▸ **The data**:
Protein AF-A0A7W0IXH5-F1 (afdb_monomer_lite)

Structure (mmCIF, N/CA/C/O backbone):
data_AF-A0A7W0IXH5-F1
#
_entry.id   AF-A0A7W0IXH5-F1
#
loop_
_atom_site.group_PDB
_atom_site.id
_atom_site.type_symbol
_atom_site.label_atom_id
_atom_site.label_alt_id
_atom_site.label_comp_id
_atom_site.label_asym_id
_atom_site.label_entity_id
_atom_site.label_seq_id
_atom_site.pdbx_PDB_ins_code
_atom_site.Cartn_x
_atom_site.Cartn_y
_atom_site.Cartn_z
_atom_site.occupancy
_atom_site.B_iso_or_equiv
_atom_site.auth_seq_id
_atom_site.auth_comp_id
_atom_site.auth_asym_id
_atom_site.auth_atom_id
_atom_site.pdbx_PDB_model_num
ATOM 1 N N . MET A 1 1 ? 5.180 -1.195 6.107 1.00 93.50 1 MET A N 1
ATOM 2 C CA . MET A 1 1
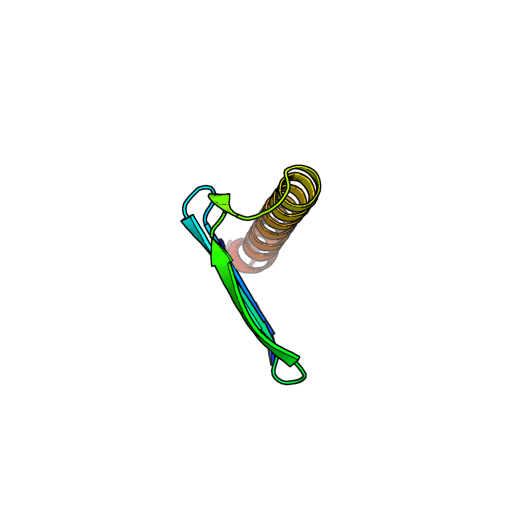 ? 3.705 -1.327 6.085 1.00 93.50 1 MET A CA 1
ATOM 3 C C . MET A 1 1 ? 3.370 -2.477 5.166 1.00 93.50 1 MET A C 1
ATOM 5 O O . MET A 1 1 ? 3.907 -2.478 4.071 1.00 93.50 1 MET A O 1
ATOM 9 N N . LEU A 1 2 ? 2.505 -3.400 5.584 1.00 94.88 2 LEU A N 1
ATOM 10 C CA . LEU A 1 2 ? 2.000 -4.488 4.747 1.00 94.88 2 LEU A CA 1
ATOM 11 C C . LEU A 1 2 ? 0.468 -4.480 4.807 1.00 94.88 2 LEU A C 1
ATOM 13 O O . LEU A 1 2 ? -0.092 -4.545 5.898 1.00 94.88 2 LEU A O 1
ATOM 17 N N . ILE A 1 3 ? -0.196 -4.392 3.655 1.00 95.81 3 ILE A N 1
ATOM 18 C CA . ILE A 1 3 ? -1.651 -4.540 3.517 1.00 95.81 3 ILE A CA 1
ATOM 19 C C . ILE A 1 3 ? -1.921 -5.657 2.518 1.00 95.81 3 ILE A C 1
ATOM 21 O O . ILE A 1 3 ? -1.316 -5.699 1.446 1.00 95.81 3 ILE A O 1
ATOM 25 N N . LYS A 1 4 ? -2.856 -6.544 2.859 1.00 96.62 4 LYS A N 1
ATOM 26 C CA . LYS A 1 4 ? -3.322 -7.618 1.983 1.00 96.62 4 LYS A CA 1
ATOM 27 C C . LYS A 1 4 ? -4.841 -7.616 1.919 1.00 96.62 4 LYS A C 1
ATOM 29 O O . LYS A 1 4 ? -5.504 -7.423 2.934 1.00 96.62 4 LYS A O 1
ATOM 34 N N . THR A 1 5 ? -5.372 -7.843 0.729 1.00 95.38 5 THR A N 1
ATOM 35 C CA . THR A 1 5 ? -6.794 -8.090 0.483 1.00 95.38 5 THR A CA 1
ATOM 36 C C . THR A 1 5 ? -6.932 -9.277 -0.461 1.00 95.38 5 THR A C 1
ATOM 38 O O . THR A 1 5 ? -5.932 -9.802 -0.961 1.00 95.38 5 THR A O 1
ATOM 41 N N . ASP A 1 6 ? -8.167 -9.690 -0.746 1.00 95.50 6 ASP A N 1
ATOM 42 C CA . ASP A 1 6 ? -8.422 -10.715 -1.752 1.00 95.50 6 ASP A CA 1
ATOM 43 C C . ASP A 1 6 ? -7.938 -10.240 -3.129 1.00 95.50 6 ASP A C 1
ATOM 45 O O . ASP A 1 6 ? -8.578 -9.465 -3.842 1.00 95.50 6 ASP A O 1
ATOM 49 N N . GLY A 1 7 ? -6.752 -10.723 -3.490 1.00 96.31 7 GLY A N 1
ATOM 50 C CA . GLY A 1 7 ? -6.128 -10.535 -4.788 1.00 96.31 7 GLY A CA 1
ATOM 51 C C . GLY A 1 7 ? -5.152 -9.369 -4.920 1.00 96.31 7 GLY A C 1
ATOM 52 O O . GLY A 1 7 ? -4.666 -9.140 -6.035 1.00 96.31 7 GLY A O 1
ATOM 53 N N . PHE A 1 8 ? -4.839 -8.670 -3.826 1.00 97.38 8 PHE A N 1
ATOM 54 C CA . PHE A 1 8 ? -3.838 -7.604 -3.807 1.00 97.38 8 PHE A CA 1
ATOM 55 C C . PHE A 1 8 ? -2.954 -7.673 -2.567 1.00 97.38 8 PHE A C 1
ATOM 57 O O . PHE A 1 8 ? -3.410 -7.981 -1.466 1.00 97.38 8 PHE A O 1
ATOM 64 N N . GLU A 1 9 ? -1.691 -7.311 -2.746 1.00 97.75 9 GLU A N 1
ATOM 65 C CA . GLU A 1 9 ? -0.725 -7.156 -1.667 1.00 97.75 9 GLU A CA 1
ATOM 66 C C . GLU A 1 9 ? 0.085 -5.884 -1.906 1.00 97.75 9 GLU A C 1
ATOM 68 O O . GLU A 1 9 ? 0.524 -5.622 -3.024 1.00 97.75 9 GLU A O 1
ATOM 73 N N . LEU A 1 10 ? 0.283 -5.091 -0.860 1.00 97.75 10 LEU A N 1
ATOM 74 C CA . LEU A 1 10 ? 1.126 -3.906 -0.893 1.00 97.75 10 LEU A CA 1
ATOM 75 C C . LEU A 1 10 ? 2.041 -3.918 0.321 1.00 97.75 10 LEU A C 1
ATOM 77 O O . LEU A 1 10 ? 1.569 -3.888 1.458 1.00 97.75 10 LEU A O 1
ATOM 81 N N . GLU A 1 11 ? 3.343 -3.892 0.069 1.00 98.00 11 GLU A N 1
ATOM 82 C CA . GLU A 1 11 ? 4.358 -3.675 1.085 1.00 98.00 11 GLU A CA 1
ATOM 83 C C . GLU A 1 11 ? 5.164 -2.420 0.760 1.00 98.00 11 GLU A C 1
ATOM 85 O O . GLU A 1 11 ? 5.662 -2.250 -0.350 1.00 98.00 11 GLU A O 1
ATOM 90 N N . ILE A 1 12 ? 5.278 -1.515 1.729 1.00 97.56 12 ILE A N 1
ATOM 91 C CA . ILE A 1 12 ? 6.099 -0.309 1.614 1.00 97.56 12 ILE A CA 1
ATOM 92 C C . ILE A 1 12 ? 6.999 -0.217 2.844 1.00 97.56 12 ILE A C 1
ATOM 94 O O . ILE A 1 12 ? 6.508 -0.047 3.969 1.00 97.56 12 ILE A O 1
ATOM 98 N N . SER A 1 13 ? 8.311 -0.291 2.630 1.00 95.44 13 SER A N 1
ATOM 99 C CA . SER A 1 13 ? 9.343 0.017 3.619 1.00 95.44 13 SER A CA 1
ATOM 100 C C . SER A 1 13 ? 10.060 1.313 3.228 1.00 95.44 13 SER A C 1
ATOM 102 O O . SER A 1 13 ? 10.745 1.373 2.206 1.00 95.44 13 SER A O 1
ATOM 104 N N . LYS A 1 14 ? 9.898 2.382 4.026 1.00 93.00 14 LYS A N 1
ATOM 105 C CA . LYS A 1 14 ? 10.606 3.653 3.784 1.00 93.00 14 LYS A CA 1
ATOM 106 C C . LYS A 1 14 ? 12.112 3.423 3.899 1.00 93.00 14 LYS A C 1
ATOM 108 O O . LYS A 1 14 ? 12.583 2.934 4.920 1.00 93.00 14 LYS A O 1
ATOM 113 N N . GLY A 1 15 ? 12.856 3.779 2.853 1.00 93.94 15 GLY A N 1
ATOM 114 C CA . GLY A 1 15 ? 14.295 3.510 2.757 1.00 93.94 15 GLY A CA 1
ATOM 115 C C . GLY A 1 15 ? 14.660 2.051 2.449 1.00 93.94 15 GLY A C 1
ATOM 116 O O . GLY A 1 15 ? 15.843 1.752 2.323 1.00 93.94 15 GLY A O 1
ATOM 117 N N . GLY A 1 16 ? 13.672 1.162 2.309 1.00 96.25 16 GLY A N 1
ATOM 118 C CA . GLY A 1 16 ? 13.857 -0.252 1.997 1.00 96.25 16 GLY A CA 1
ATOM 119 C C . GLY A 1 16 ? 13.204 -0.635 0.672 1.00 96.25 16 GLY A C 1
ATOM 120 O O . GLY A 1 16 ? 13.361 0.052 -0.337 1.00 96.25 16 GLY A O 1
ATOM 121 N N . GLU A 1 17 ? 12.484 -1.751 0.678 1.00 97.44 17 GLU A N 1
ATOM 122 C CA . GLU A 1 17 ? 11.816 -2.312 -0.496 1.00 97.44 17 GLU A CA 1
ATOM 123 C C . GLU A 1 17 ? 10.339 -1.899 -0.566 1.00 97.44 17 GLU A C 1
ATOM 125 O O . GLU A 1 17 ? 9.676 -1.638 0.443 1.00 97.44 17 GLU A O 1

▸ **Exercise instructions**:
Above this instruction are the records; retype exactly the lines from the one containing "ATOM 94 O O" up to and including the one containing "ATOM 118 C CA".

▸ **Solved problem**:
ATOM 94 O O . ILE A 1 12 ? 6.508 -0.047 3.969 1.00 97.56 12 ILE A O 1
ATOM 98 N N . SER A 1 13 ? 8.311 -0.291 2.630 1.00 95.44 13 SER A N 1
ATOM 99 C CA . SER A 1 13 ? 9.343 0.017 3.619 1.00 95.44 13 SER A CA 1
ATOM 100 C C . SER A 1 13 ? 10.060 1.313 3.228 1.00 95.44 13 SER A C 1
ATOM 102 O O . SER A 1 13 ? 10.745 1.373 2.206 1.00 95.44 13 SER A O 1
ATOM 104 N N . LYS A 1 14 ? 9.898 2.382 4.026 1.00 93.00 14 LYS A N 1
ATOM 105 C CA . LYS A 1 14 ? 10.606 3.653 3.784 1.00 93.00 14 LYS A CA 1
ATOM 106 C C . LYS A 1 14 ? 12.112 3.423 3.899 1.00 93.00 14 LYS A C 1
ATOM 108 O O . LYS A 1 14 ? 12.583 2.934 4.920 1.00 93.00 14 LYS A O 1
ATOM 113 N N . GLY A 1 15 ? 12.856 3.779 2.853 1.00 93.94 15 GLY A N 1
ATOM 114 C CA . GLY A 1 15 ? 14.295 3.510 2.757 1.00 93.94 15 GLY A CA 1
ATOM 115 C C . GLY A 1 15 ? 14.660 2.051 2.449 1.00 93.94 15 GLY A C 1
ATOM 116 O O . GLY A 1 15 ? 15.843 1.752 2.323 1.00 93.94 15 GLY A O 1
ATOM 117 N N . GLY A 1 16 ? 13.672 1.162 2.309 1.00 96.25 16 GLY A N 1
ATOM 118 C CA . GLY A 1 16 ? 13.857 -0.252 1.997 1.00 96.25 16 GLY A CA 1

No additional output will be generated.